Security on decentralised cryptocurrency exchanges is under the spotlight as a major non-fungible token (NFT) exchange was hit by an attack that saw the equivalent of $1.7m (£1.2m, €1.5m) stolen during the weekend.
Users of OpenSea, one of the crypto world’s largest NFT marketplaces, was hit by a phishing attack that resulted in NFTs being stolen from certain users of the exchange.
NFTs are unique, non-tradeable ownership receipts for digital assets that are tracked on a specific blockchain (such as ethereum [ETH]) to prove authenticity. They can take the form of a static image, video clip or an animated 3D image.
OpenSea investigated the attack, which it found to be a phishing attack that originated from outside the marketplace.
OpenSea CEO and co-founder Devin Finzer confirmed on Twitter that the attack was not connected to the OpenSea website itself, but involved targeted emails to OpenSea users.
“As far as we can tell, this is a phishing attack. We don’t believe it’s connected to the OpenSea website,” Finzer said on Twitter.
In a subsequent Tweet, OpenSea had narrowed down the impacted user accounts to 17 from 32.
Phishing is a form of online fraud where criminals pretend to be a trusted party (such as a bank or senior company executive) and ask a targeted individual for passwords or other key information online.
With more money flowing into digital assets such as cryptocurrencies and NFTs, interest from unfriendly elements and criminal entities has risen.
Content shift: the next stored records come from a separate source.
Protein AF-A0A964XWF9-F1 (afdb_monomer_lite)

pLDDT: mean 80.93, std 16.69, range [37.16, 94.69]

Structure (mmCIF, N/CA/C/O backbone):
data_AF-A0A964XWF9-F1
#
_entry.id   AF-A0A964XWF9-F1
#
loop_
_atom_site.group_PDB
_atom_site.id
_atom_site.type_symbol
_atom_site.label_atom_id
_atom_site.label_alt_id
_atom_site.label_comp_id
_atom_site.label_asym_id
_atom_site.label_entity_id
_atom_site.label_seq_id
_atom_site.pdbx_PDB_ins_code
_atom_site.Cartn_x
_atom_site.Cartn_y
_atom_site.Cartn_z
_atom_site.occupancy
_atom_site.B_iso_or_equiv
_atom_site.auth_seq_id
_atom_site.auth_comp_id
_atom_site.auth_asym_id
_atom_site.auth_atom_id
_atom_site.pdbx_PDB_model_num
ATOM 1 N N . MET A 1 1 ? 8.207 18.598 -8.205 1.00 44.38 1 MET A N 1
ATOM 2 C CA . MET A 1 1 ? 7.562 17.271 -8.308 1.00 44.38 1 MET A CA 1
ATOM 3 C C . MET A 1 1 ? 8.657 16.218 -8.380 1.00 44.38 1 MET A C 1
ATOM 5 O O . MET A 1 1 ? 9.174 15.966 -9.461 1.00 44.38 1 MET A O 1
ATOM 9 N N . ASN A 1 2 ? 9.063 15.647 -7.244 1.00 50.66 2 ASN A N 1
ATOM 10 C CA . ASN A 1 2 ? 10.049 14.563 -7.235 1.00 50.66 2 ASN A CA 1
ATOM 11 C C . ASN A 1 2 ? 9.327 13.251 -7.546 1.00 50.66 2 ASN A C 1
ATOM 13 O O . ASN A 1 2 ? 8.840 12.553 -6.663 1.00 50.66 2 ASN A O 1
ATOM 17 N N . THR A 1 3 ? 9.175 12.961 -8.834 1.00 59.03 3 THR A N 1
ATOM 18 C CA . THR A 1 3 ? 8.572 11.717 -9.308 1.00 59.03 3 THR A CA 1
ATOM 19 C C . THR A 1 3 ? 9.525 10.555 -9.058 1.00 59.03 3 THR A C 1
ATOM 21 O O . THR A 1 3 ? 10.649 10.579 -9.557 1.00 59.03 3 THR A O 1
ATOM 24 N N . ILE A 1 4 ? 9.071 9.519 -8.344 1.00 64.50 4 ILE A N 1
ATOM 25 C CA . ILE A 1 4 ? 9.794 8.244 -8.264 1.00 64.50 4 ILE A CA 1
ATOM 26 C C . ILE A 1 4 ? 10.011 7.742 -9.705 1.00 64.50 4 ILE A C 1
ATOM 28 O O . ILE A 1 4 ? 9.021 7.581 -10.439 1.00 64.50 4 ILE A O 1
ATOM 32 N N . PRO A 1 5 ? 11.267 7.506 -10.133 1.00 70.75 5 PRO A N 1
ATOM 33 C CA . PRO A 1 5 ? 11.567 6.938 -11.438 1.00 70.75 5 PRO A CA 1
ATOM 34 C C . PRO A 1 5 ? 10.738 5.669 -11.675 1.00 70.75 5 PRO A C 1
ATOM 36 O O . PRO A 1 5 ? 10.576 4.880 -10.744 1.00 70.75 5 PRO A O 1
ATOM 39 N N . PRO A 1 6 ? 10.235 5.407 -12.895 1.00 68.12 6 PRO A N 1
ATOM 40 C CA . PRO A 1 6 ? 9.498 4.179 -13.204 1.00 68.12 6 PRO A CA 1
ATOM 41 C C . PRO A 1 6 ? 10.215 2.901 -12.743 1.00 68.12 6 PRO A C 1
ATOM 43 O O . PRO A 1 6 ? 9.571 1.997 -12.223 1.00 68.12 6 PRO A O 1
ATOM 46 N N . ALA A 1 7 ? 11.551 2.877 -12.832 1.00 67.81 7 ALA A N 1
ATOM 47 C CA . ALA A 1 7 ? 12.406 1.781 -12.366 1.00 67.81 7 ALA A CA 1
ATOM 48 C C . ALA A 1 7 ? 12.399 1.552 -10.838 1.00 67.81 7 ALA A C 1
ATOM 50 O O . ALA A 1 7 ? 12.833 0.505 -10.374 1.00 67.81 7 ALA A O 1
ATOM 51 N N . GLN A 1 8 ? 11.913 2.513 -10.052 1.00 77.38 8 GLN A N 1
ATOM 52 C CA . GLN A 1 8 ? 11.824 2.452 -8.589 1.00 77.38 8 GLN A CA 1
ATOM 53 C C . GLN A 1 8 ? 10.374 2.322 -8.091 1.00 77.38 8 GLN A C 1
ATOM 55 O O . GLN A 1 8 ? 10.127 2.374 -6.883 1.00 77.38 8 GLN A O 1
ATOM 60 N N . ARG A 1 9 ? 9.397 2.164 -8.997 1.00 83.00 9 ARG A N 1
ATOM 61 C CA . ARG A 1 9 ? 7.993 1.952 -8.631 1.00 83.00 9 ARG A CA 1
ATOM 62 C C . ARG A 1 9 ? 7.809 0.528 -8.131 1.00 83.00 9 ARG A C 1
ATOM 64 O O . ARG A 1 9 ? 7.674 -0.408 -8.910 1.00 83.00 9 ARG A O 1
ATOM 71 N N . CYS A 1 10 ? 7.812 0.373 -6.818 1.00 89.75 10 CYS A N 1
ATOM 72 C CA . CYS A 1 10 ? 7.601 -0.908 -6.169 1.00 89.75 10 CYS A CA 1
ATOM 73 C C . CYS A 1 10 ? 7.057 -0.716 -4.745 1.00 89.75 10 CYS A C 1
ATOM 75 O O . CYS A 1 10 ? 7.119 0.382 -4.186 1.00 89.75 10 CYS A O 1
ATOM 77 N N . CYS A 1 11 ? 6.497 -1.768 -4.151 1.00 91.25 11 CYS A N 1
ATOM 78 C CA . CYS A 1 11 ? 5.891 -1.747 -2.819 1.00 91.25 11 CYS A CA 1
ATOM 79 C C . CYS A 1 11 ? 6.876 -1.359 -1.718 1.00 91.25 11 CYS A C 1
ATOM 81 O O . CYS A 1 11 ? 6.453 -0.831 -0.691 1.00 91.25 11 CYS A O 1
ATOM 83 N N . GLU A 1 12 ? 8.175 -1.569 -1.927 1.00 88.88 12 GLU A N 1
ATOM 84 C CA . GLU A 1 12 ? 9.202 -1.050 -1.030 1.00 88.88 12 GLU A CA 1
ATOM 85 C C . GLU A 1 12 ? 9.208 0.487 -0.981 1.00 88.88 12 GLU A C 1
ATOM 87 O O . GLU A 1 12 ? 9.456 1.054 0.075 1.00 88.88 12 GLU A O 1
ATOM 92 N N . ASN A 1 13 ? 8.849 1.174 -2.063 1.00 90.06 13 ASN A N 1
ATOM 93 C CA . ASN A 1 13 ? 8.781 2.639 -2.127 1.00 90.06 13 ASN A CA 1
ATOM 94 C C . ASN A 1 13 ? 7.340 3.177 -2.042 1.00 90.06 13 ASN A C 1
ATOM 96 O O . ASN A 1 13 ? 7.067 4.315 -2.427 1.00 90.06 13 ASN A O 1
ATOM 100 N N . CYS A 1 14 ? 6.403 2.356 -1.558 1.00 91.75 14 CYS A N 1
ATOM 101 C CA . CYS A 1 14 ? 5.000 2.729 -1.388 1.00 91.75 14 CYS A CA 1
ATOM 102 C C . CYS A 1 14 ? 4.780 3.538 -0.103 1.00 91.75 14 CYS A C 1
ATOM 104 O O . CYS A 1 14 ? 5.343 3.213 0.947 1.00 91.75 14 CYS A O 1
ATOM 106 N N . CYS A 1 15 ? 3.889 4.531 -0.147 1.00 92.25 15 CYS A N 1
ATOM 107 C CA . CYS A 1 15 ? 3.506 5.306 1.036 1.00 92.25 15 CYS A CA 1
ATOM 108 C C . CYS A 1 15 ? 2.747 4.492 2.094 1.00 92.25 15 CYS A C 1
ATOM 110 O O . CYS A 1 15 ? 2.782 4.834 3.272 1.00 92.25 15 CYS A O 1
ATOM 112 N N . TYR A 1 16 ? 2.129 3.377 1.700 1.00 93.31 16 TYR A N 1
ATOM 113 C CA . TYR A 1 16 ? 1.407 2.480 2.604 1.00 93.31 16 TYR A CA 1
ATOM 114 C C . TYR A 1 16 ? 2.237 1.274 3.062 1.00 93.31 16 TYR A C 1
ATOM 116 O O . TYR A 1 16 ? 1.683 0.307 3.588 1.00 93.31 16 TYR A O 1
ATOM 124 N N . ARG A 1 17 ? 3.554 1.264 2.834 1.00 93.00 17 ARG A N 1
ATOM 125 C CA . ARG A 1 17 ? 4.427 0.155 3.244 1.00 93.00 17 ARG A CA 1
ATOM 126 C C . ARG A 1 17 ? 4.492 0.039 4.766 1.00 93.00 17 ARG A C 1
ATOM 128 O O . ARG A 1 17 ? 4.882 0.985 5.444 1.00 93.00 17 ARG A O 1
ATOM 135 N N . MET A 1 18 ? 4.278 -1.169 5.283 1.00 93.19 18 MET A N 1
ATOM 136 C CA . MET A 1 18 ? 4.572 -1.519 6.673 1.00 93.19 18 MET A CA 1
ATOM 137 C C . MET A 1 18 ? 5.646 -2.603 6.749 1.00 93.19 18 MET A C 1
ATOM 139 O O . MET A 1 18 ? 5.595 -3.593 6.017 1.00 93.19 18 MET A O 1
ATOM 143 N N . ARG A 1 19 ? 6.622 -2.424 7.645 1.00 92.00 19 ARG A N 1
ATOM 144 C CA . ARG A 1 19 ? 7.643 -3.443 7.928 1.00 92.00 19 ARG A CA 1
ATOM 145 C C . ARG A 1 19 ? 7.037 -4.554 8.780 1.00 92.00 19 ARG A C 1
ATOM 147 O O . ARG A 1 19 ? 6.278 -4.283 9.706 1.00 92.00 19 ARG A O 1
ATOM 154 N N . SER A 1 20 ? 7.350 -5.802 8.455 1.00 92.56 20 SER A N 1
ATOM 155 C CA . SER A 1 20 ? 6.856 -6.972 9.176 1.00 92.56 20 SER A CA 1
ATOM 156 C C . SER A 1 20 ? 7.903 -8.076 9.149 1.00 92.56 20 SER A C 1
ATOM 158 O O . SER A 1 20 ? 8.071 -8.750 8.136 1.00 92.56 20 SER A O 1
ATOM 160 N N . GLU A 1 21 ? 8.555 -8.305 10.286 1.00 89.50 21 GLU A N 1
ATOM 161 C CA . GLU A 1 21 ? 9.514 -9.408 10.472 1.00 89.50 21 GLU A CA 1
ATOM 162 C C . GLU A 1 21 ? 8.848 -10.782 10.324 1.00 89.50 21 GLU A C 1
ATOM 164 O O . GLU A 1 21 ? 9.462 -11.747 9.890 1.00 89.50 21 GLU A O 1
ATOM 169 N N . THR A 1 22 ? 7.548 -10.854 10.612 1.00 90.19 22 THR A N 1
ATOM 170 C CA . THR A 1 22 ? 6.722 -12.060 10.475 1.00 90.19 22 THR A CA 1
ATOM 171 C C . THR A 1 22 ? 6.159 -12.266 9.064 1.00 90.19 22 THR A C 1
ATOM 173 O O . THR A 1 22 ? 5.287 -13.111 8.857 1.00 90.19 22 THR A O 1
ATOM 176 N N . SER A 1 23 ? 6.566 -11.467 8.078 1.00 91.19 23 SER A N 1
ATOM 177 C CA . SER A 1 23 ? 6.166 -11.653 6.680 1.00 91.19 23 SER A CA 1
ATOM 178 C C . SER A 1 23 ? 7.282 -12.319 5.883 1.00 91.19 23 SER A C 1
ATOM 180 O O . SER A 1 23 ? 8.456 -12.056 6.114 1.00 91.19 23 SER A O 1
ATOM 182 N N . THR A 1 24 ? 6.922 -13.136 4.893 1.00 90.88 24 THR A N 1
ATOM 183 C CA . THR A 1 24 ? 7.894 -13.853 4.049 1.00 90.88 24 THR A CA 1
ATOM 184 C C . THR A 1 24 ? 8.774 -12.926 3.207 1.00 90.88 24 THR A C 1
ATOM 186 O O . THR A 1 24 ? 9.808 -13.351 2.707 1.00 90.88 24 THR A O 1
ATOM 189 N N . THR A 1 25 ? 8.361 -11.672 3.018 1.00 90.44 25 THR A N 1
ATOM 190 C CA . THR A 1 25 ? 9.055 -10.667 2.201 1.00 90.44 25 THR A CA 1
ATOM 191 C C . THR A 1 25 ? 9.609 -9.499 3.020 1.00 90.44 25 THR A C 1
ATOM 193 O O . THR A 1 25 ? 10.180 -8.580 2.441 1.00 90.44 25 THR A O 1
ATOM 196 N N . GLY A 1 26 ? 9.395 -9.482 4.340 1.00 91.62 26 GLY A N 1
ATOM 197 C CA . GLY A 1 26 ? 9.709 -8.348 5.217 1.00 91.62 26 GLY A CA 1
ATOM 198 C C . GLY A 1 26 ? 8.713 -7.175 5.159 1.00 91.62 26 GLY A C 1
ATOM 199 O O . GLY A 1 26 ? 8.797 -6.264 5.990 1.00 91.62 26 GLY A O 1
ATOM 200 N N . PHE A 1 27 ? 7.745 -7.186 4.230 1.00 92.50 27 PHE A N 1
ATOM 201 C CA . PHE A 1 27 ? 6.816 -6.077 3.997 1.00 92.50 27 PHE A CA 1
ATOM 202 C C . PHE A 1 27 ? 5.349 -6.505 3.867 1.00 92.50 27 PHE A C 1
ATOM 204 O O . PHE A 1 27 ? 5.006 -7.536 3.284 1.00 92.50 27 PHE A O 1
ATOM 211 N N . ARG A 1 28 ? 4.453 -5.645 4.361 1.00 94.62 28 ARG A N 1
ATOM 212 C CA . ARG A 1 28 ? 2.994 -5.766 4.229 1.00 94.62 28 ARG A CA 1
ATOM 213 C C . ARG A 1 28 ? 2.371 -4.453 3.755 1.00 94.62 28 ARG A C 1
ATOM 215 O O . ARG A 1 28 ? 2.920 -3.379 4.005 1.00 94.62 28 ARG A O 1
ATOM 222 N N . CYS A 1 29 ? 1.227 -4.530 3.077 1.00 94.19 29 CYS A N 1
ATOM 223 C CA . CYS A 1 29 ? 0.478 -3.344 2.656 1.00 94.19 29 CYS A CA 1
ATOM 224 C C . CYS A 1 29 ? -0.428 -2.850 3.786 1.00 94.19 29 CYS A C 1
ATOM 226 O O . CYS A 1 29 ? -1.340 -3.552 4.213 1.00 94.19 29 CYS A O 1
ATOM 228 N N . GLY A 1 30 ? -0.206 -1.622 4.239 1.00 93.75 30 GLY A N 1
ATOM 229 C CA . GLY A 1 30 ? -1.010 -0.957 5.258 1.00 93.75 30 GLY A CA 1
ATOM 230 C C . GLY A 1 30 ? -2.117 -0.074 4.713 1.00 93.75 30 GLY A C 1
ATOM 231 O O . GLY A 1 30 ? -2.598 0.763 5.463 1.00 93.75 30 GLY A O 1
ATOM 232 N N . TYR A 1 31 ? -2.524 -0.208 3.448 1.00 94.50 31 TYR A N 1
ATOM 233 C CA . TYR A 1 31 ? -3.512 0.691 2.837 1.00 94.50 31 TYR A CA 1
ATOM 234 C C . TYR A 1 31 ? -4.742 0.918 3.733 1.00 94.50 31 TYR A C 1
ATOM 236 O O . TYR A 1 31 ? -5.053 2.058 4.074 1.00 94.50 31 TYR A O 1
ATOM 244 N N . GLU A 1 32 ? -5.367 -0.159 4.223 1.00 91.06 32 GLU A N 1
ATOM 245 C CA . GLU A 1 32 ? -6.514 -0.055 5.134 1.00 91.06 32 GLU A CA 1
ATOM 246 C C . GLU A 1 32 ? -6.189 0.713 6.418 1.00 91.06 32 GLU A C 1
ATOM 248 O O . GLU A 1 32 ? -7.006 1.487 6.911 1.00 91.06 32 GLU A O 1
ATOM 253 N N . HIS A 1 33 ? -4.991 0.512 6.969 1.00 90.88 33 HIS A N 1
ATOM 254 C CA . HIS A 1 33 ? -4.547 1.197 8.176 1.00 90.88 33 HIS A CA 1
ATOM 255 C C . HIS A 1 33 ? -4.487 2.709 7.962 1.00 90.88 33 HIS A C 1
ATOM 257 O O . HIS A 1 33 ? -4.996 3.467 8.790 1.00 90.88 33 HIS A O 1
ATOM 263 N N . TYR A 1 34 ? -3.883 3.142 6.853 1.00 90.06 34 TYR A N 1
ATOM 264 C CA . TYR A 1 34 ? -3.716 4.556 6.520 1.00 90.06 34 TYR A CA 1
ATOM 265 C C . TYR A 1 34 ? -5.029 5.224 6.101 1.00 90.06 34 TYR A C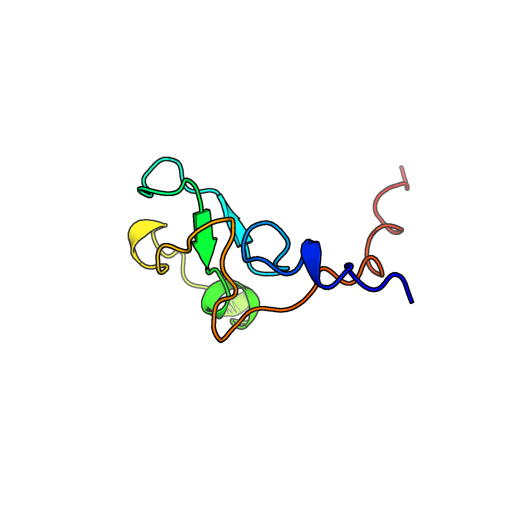 1
ATOM 267 O O . TYR A 1 34 ? -5.230 6.385 6.438 1.00 90.06 34 TYR A O 1
ATOM 275 N N . MET A 1 35 ? -5.931 4.498 5.435 1.00 90.44 35 MET A N 1
ATOM 276 C CA . MET A 1 35 ? -7.256 5.008 5.053 1.00 90.44 35 MET A CA 1
ATOM 277 C C . MET A 1 35 ? -8.237 5.081 6.223 1.00 90.44 35 MET A C 1
ATOM 279 O O . MET A 1 35 ? -9.178 5.871 6.200 1.00 90.44 35 MET A O 1
ATOM 283 N N . THR A 1 36 ? -8.030 4.272 7.262 1.00 89.19 36 THR A N 1
ATOM 284 C CA . THR A 1 36 ? -8.871 4.330 8.457 1.00 89.19 36 THR A CA 1
ATOM 285 C C . THR A 1 36 ? -8.509 5.556 9.292 1.00 89.19 36 THR A C 1
ATOM 287 O O . THR A 1 36 ? -7.352 5.729 9.689 1.00 89.19 36 THR A O 1
ATOM 290 N N . ALA A 1 37 ? -9.514 6.380 9.605 1.00 87.12 37 ALA A N 1
ATOM 291 C CA . ALA A 1 37 ? -9.355 7.540 10.477 1.00 87.12 37 ALA A CA 1
ATOM 292 C C . ALA A 1 37 ? -8.746 7.134 11.837 1.00 87.12 37 ALA A C 1
ATOM 294 O O . ALA A 1 37 ? -9.125 6.086 12.369 1.00 87.12 37 ALA A O 1
ATOM 295 N N . PRO A 1 38 ? -7.864 7.950 12.449 1.00 84.75 38 PRO A N 1
ATOM 296 C CA . PRO A 1 38 ? -7.176 7.586 13.691 1.00 84.75 38 PRO A CA 1
ATOM 297 C C . PRO A 1 38 ? -8.112 7.139 14.822 1.00 84.75 38 PRO A C 1
ATOM 299 O O . PRO A 1 38 ? -7.816 6.165 15.505 1.00 84.75 38 PRO A O 1
ATOM 302 N N . LEU A 1 39 ? -9.274 7.786 14.963 1.00 85.31 39 LEU A N 1
ATOM 303 C CA . LEU A 1 39 ? -10.278 7.455 15.984 1.00 85.31 39 LEU A CA 1
ATOM 304 C C . LEU A 1 39 ? -10.977 6.103 15.752 1.00 85.31 39 LEU A C 1
ATOM 306 O O . LEU A 1 39 ? -11.497 5.511 16.692 1.00 85.31 39 LEU A O 1
ATOM 310 N N . LEU A 1 40 ? -10.997 5.611 14.510 1.00 84.06 40 LEU A N 1
ATOM 311 C CA . LE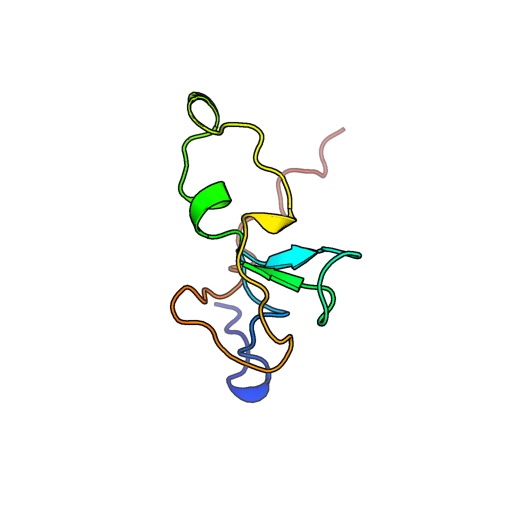U A 1 40 ? -11.639 4.349 14.118 1.00 84.06 40 LEU A CA 1
ATOM 312 C C . LEU A 1 40 ? -10.632 3.212 13.913 1.00 84.06 40 LEU A C 1
ATOM 314 O O . LEU A 1 40 ? -11.014 2.065 13.661 1.00 84.06 40 LEU A O 1
ATOM 318 N N . ARG A 1 41 ? -9.335 3.515 13.996 1.00 84.31 41 ARG A N 1
ATOM 319 C CA . ARG A 1 41 ? -8.256 2.571 13.742 1.00 84.31 41 ARG A CA 1
ATOM 320 C C . ARG A 1 41 ? -8.167 1.573 14.891 1.00 84.31 41 ARG A C 1
ATOM 322 O O . ARG A 1 41 ? -7.545 1.820 15.918 1.00 84.31 41 ARG A O 1
ATOM 329 N N . LYS A 1 42 ? -8.779 0.407 14.698 1.00 80.06 42 LYS A N 1
ATOM 330 C CA . LYS A 1 42 ? -8.604 -0.727 15.610 1.00 80.06 42 LYS A CA 1
ATOM 331 C C . LYS A 1 42 ? -7.156 -1.214 15.554 1.00 80.06 42 LYS A C 1
ATOM 333 O O . LYS A 1 42 ? -6.569 -1.296 14.472 1.00 80.06 42 LYS A O 1
ATOM 338 N N . PHE A 1 43 ? -6.600 -1.583 16.706 1.00 80.38 43 PHE A N 1
ATOM 339 C CA . PHE A 1 43 ? -5.314 -2.273 16.775 1.00 80.38 43 PHE A CA 1
ATOM 340 C C . PHE A 1 43 ? -5.449 -3.651 16.118 1.00 80.38 43 PHE A C 1
ATOM 342 O O . PHE A 1 43 ? -5.976 -4.594 16.704 1.00 80.38 43 PHE A O 1
ATOM 349 N N . LYS A 1 44 ? -5.024 -3.736 14.858 1.00 86.25 44 LYS A N 1
ATOM 350 C CA . LYS A 1 44 ? -4.961 -4.970 14.075 1.00 86.25 44 LYS A CA 1
ATOM 351 C C . LYS A 1 44 ? -3.564 -5.574 14.184 1.00 86.25 44 LYS A C 1
ATOM 353 O O . LYS A 1 44 ? -2.569 -4.848 14.159 1.00 86.25 44 LYS A O 1
ATOM 358 N N . THR A 1 45 ? -3.480 -6.897 14.270 1.00 89.88 45 THR A N 1
ATOM 359 C CA . THR A 1 45 ? -2.198 -7.608 14.220 1.00 89.88 45 THR A CA 1
ATOM 360 C C . THR A 1 45 ? -1.592 -7.518 12.822 1.00 89.88 45 THR A C 1
ATOM 362 O O . THR A 1 45 ? -2.306 -7.469 11.821 1.00 89.88 45 THR A O 1
ATOM 365 N N . MET A 1 46 ? -0.257 -7.531 12.729 1.00 90.44 46 MET A N 1
ATOM 366 C CA . MET A 1 46 ? 0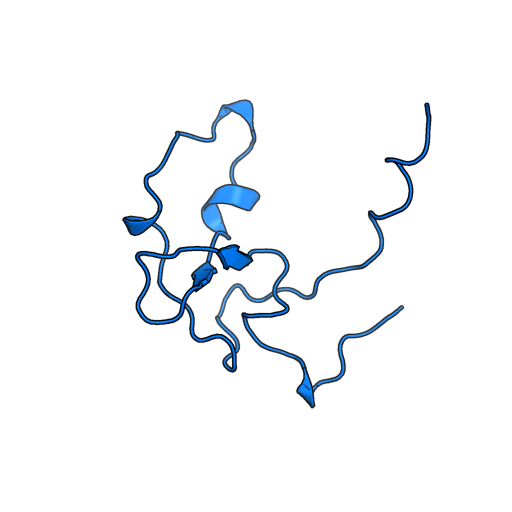.425 -7.391 11.436 1.00 90.44 46 MET A CA 1
ATOM 367 C C . MET A 1 46 ? 0.039 -8.483 10.429 1.00 90.44 46 MET A C 1
ATOM 369 O O . MET A 1 46 ? -0.002 -8.221 9.232 1.00 90.44 46 MET A O 1
ATOM 373 N N . SER A 1 47 ? -0.297 -9.687 10.901 1.00 90.06 47 SER A N 1
ATOM 374 C CA . SER A 1 47 ? -0.733 -10.811 10.064 1.00 90.06 47 SER A CA 1
ATOM 375 C C . SER A 1 47 ? -2.017 -10.545 9.274 1.00 90.06 47 SER A C 1
ATOM 377 O O . SER A 1 47 ? -2.219 -11.191 8.250 1.00 90.06 47 SER A O 1
ATOM 379 N N . GLN A 1 48 ? -2.852 -9.593 9.705 1.00 91.50 48 GLN A N 1
ATOM 380 C CA . GLN A 1 48 ? -4.092 -9.222 9.014 1.00 91.50 48 GLN A CA 1
ATOM 381 C C . GLN A 1 48 ? -3.852 -8.372 7.764 1.00 91.50 48 GLN A C 1
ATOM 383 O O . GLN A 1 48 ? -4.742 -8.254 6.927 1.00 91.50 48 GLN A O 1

Also, there are few protections in place for investors as financial regulators have yet to extend their powers into the cryptocurrency space.
“As the total value locked in [decentralised finance] climbs to ever-greater all-time highs – $256bn at last peak – so too does the risk of exploitation,” Chainalysis said.
What is your sentiment on ETH/USD?
Seven of the 10 largest crypto thefts last year, representing a haul estimated at over $1bn, were carried out on crypto exchanges, Chainalysis found.
“If there’s one takeaway from the meteoric rise of thefts from [decentralised finance] platforms, it’s the need for smart-contract security and price-oracle accuracy. Code audits, decentralised oracle providers and an altogether more rigorous approach to platform security could be the ideal means to that end,” the data firm said.
OpenSea chief trade officer Nadav Hollander explained the recent hack in detail on Twitter.
Hollander said: “All of the malicious orders contain valid signatures from the affected users, indicating that they did sign an order somewhere, at some point in time. However, none of these orders were broadcasted to OpenSea at the time of signing.”
It appears OpenSea users received emails that looked like genuine OpenSea Community Updates inviting customers to migrate their ethereum (ETH) listings to a new smart contract, an automated blockchain programme that runs when pre-defined conditions are met.
As OpenSea introduced its own legitimate smart contract one day prior to the attack, the phishing email may have taken advantage of this change.
OpenSea could not be reached for comment directly as it does not employ a media team and has no direct email contact address to send press enquiries.